## Your assignment
Take the data from its first line. Print each line exactly until the line containing "ATOM 2 C CA" has been printed too.

## Provided records

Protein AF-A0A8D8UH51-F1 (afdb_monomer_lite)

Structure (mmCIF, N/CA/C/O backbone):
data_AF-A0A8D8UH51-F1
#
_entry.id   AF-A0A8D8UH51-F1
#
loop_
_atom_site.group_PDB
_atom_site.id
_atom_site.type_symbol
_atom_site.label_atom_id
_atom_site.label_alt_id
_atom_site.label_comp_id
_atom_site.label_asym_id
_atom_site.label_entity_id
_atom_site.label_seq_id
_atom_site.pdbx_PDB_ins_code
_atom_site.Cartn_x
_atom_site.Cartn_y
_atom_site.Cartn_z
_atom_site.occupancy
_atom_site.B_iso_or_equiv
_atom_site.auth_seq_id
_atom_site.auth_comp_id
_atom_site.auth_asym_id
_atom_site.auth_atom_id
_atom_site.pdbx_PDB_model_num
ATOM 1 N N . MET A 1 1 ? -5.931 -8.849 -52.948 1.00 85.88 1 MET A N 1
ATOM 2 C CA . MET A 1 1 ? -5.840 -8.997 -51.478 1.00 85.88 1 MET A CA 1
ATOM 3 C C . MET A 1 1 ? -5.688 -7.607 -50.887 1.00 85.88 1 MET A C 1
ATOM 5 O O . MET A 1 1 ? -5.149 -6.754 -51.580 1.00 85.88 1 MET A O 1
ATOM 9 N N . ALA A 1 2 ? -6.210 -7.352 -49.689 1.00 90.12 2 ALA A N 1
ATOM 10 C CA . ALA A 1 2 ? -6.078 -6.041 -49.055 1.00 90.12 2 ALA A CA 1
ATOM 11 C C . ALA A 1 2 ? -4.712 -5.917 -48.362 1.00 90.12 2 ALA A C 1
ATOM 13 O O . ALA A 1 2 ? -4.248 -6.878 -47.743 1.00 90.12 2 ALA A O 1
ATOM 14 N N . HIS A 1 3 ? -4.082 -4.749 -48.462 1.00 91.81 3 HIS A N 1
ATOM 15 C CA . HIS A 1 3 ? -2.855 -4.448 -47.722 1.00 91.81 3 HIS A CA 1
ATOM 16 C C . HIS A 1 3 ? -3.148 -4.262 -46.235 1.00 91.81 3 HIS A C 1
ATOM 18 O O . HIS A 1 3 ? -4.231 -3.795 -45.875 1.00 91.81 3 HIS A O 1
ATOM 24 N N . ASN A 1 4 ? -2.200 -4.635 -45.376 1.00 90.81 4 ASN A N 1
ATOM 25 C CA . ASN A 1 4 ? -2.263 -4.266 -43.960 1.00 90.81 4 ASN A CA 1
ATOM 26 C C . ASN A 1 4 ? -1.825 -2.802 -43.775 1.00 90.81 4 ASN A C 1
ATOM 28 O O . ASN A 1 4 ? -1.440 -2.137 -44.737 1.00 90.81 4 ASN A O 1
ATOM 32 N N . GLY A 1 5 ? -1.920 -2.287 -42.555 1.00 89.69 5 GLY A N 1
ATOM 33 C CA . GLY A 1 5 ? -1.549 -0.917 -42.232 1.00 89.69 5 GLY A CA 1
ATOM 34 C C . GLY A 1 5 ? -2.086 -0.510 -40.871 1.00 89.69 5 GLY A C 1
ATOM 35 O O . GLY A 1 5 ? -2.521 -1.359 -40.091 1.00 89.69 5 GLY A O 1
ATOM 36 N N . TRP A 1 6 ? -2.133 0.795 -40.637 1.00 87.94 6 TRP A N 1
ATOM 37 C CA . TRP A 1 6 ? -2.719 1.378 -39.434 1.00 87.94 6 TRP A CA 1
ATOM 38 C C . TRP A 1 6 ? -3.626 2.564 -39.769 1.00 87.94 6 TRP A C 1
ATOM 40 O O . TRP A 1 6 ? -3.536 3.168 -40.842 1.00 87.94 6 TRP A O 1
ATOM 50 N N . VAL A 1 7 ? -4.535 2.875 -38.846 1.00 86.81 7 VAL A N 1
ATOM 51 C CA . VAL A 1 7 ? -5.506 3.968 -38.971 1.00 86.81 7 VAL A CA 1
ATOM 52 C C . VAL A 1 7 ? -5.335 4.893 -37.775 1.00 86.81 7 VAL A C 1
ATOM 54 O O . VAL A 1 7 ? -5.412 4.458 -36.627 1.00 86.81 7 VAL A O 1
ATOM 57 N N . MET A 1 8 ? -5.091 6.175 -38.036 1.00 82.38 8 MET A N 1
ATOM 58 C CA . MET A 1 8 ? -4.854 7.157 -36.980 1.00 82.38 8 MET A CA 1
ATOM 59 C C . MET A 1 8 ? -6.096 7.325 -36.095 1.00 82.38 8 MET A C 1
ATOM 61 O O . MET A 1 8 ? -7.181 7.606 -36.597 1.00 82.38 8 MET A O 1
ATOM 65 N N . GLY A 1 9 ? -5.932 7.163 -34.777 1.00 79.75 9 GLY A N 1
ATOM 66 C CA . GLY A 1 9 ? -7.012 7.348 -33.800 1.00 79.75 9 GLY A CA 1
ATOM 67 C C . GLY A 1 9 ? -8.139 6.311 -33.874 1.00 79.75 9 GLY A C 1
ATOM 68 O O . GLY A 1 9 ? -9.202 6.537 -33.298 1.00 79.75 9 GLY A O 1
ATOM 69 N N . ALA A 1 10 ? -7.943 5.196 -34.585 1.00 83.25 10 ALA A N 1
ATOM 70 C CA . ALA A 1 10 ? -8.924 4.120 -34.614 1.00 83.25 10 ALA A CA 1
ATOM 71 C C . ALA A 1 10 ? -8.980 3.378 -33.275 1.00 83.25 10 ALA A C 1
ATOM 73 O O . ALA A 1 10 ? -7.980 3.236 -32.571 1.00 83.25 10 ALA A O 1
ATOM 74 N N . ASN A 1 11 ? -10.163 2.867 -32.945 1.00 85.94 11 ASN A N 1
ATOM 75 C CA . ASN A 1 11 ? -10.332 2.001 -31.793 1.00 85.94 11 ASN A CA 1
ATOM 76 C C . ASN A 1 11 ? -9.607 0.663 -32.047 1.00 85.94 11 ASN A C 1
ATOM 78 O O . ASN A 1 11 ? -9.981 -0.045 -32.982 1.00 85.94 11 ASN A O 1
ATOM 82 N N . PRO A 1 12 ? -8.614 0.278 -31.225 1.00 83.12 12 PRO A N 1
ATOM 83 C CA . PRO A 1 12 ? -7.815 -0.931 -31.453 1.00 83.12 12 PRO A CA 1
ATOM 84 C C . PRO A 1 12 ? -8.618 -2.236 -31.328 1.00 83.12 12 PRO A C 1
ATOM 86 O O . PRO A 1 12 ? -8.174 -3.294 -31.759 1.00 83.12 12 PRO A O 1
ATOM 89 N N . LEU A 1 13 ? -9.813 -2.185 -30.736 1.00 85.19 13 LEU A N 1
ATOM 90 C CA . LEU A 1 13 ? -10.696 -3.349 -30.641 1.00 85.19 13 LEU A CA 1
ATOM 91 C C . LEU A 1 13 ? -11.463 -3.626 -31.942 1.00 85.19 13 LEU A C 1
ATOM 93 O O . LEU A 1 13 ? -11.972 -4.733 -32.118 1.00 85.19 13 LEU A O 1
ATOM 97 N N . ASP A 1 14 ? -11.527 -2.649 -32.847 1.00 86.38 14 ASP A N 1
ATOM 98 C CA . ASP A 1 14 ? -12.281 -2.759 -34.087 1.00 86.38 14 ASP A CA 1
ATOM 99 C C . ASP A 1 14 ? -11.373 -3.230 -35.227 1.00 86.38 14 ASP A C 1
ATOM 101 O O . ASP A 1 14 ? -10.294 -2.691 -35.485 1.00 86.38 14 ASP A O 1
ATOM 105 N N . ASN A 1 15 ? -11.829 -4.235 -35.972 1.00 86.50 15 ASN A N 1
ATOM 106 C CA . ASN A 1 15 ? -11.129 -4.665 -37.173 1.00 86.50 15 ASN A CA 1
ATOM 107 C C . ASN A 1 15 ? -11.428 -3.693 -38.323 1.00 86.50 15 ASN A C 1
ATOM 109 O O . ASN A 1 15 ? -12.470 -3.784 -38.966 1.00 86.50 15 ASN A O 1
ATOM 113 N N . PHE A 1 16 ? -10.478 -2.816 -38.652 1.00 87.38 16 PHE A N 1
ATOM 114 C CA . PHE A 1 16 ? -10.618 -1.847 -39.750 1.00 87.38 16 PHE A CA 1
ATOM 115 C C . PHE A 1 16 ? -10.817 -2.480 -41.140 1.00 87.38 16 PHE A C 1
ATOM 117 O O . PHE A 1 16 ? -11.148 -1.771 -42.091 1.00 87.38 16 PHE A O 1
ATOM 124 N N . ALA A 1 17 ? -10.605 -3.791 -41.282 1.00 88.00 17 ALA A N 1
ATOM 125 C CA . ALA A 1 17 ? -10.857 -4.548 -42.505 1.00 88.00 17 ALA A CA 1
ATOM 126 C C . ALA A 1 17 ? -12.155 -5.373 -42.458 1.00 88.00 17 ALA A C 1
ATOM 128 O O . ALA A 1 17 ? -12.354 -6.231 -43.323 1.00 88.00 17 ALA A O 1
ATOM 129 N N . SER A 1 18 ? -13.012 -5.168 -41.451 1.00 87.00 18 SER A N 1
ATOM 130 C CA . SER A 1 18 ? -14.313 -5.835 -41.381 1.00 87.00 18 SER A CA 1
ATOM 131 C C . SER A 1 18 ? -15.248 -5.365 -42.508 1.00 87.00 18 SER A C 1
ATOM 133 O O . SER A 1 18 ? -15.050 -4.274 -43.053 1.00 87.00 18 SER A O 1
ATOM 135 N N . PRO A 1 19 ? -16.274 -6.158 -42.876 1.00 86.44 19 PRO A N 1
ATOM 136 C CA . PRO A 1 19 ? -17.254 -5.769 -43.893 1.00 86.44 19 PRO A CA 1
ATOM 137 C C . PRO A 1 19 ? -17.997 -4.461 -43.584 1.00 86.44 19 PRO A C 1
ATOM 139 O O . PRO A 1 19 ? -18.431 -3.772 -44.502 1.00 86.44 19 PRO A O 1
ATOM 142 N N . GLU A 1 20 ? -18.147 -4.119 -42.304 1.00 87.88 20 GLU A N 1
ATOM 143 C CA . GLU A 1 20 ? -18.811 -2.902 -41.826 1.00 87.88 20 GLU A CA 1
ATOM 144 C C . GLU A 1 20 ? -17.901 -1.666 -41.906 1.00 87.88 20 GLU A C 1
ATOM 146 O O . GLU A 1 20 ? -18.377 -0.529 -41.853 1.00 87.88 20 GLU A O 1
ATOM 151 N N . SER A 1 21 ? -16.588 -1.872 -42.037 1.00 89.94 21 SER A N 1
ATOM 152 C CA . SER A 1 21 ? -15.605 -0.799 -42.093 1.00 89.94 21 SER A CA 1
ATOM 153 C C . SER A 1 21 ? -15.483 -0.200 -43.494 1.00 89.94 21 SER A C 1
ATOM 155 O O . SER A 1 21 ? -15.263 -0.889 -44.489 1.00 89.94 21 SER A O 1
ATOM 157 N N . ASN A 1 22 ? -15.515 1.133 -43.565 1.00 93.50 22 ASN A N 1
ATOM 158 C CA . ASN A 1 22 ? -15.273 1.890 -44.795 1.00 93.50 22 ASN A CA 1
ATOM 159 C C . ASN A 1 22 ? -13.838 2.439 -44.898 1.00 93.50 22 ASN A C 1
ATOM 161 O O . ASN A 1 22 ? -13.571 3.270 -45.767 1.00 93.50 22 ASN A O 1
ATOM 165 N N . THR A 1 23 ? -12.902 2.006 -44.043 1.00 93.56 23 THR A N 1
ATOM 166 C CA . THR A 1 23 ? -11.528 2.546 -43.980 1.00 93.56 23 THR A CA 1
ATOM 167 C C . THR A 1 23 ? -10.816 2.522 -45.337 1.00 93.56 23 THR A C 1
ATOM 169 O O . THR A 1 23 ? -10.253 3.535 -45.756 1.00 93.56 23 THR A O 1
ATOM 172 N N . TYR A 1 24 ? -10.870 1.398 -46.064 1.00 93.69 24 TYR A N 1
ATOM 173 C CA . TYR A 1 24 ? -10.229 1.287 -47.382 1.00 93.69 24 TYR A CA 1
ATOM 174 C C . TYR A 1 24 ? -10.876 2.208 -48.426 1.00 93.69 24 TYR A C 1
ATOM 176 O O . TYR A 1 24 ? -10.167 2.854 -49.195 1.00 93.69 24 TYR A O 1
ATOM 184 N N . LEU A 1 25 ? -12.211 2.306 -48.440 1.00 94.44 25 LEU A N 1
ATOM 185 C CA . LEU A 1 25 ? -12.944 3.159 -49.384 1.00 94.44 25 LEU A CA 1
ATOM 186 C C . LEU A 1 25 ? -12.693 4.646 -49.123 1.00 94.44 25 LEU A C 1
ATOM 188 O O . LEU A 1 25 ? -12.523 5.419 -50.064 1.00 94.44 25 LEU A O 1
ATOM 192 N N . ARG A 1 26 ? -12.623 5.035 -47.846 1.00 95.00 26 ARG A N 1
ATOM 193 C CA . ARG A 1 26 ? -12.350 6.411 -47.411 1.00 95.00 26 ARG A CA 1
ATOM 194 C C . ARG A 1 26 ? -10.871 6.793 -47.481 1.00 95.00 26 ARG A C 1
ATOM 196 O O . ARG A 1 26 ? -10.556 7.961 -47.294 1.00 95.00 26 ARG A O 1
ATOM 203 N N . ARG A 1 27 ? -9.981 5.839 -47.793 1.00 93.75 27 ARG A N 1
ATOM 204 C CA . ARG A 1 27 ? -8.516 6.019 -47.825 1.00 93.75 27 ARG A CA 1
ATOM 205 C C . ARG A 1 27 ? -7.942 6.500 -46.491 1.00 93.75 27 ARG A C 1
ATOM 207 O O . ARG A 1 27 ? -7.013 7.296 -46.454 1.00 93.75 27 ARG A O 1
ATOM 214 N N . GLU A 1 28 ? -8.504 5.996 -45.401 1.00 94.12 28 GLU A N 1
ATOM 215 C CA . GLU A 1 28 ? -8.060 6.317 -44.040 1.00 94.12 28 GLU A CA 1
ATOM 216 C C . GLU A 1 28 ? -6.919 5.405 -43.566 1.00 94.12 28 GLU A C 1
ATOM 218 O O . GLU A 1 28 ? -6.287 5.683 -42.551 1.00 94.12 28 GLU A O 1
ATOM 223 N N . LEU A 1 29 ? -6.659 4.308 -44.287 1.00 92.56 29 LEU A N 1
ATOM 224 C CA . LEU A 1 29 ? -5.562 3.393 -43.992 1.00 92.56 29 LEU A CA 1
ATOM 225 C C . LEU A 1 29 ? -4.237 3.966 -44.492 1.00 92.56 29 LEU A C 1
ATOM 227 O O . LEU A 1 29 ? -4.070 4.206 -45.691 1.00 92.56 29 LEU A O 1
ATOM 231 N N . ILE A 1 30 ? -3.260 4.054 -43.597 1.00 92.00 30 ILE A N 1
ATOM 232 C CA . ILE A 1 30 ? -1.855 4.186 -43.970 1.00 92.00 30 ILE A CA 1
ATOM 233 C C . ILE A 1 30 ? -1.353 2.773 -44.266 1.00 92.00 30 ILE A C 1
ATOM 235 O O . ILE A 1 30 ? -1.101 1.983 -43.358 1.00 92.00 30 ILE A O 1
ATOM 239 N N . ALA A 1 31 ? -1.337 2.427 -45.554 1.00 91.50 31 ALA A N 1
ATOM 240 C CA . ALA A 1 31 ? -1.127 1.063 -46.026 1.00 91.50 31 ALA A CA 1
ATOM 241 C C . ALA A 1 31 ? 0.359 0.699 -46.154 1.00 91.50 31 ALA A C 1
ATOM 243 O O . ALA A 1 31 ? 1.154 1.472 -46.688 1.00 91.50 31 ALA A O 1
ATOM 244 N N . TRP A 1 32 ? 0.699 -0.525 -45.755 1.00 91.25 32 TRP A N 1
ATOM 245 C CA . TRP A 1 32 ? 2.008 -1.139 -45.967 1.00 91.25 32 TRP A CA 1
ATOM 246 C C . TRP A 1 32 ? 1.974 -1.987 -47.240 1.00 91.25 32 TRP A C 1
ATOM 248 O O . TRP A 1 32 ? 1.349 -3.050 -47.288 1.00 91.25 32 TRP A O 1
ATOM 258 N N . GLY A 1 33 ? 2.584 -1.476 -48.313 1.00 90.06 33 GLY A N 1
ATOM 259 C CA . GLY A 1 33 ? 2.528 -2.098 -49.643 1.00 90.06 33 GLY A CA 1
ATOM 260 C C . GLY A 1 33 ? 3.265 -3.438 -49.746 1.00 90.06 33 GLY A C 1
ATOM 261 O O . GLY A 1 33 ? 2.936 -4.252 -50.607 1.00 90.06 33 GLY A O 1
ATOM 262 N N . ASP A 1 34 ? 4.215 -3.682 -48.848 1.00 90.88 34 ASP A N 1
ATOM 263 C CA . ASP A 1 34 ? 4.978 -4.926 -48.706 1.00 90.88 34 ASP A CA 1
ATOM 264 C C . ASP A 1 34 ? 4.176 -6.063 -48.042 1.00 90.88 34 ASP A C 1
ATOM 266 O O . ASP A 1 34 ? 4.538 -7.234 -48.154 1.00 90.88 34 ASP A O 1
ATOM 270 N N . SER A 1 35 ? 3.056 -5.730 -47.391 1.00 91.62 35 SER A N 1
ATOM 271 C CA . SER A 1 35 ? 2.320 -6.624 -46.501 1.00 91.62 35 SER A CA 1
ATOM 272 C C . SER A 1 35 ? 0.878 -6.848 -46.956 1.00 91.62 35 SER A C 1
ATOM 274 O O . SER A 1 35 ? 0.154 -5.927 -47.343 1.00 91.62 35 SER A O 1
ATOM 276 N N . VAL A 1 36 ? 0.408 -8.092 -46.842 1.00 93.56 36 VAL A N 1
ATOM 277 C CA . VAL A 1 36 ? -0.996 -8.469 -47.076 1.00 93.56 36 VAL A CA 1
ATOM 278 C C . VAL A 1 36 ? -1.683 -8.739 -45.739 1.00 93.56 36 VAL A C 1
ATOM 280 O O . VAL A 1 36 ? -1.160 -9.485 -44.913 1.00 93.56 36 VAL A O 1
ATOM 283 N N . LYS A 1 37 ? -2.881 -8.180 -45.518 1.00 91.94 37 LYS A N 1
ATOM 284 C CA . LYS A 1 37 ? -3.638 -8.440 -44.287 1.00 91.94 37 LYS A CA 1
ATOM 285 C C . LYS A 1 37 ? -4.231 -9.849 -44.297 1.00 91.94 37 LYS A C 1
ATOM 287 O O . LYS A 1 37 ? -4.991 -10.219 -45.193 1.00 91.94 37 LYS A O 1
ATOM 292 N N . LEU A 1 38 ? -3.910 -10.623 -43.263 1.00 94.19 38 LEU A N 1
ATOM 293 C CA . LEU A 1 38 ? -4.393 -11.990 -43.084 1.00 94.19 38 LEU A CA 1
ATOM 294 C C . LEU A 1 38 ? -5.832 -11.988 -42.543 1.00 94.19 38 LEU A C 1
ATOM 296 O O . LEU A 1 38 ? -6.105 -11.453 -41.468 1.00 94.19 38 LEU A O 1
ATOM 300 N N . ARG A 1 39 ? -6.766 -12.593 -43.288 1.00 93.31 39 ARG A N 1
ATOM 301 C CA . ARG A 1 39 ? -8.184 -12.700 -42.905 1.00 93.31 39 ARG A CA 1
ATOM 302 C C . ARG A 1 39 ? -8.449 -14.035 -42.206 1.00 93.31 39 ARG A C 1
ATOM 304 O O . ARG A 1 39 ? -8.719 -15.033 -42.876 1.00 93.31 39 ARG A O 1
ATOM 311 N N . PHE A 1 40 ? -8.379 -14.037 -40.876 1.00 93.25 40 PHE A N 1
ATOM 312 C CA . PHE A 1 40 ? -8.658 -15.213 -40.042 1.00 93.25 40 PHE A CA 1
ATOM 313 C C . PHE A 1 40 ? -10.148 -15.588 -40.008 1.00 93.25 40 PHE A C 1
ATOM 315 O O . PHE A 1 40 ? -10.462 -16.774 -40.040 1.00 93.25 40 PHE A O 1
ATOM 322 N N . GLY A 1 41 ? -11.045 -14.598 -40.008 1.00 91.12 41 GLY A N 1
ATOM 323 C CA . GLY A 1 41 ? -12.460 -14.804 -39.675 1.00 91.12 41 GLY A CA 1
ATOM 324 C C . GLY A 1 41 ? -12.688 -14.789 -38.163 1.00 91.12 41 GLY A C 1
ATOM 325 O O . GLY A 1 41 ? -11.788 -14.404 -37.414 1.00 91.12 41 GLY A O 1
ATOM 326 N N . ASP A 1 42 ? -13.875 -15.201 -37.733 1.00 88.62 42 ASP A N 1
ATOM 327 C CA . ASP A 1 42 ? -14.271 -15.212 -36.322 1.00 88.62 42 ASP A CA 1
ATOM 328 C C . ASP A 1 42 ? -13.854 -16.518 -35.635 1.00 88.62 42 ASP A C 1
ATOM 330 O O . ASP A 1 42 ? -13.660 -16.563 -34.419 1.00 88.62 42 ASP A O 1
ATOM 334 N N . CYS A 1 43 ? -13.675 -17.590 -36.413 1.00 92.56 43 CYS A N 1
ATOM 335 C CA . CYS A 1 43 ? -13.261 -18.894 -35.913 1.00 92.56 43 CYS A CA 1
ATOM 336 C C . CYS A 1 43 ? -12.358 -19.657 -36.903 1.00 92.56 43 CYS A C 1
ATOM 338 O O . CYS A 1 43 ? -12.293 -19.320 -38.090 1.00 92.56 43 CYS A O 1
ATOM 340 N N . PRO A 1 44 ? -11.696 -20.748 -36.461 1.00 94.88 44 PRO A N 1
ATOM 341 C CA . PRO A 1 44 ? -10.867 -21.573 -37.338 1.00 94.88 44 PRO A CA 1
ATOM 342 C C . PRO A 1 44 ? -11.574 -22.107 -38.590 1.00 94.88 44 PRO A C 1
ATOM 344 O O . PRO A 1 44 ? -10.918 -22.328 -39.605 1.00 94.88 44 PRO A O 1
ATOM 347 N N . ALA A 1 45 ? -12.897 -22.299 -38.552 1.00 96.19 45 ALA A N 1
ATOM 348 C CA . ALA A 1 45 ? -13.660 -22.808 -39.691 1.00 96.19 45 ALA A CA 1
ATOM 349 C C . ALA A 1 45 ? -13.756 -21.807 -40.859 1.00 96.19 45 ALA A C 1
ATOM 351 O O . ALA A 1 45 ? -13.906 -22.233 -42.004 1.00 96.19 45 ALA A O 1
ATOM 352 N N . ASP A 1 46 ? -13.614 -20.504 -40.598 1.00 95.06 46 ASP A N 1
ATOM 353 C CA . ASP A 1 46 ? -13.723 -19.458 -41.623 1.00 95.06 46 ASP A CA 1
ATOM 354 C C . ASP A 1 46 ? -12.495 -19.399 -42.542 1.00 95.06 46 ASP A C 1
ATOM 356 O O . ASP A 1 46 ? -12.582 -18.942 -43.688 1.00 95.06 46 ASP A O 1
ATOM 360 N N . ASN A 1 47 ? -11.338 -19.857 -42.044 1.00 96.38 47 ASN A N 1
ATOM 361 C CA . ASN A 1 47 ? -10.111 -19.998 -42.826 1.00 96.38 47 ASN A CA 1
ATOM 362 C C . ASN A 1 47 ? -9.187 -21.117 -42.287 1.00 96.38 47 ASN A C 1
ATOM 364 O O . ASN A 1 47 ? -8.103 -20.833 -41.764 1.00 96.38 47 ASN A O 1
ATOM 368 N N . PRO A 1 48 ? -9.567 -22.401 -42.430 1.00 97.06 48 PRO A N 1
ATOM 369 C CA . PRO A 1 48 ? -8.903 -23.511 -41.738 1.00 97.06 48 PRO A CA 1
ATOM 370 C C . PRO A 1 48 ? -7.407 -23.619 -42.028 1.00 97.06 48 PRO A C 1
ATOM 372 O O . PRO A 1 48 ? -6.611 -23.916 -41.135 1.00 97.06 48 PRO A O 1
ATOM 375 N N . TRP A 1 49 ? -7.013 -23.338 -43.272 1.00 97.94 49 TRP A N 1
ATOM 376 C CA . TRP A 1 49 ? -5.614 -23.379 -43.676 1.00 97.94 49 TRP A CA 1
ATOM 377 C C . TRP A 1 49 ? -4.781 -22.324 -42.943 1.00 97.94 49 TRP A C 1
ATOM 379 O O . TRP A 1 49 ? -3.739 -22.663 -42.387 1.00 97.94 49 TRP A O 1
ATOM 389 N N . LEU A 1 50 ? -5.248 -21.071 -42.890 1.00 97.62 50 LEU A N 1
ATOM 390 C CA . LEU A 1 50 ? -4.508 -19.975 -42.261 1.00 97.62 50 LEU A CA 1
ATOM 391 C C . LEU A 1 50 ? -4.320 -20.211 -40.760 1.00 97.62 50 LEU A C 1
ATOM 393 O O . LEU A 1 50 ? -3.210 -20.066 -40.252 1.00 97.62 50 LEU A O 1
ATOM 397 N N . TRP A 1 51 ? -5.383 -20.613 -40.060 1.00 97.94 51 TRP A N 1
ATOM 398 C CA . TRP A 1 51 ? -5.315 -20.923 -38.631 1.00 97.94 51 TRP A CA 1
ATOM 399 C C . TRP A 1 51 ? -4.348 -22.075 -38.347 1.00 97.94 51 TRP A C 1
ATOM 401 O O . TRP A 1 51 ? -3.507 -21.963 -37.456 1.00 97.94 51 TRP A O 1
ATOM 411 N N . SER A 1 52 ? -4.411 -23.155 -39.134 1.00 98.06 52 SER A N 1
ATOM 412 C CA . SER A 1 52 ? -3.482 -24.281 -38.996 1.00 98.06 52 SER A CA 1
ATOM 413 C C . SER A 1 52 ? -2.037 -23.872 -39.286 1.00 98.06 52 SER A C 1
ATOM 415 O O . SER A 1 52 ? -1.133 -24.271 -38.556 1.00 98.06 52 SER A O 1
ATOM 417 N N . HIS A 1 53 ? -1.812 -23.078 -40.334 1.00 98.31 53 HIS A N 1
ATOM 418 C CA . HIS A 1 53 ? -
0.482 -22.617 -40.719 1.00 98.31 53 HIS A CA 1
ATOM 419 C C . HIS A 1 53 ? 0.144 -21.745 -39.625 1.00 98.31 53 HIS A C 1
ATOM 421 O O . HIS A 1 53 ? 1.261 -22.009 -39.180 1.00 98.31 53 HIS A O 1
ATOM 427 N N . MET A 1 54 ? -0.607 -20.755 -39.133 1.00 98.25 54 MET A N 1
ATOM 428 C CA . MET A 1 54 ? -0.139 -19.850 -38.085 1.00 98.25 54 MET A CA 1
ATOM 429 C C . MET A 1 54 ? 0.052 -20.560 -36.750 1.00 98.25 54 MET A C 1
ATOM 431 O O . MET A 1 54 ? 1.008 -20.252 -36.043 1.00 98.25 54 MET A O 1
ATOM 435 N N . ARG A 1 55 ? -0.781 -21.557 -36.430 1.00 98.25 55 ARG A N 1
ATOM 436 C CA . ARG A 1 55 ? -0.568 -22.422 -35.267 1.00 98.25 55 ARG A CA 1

## Answer to the exercise
Protein AF-A0A8D8UH51-F1 (afdb_monomer_lite)

Structure (mmCIF, N/CA/C/O backbone):
data_AF-A0A8D8UH51-F1
#
_entry.id   AF-A0A8D8UH51-F1
#
loop_
_atom_site.group_PDB
_atom_site.id
_atom_site.type_symbol
_atom_site.label_atom_id
_atom_site.label_alt_id
_atom_site.label_comp_id
_atom_site.label_asym_id
_atom_site.label_entity_id
_atom_site.label_seq_id
_atom_site.pdbx_PDB_ins_code
_atom_site.Cartn_x
_atom_site.Cartn_y
_atom_site.Cartn_z
_atom_site.occupancy
_atom_site.B_iso_or_equiv
_atom_site.auth_seq_id
_atom_site.auth_comp_id
_atom_site.auth_asym_id
_atom_site.auth_atom_id
_atom_site.pdbx_PDB_model_num
ATOM 1 N N . MET A 1 1 ? -5.931 -8.849 -52.948 1.00 85.88 1 MET A N 1
ATOM 2 C CA . MET A 1 1 ? -5.840 -8.997 -51.478 1.00 85.88 1 MET A CA 1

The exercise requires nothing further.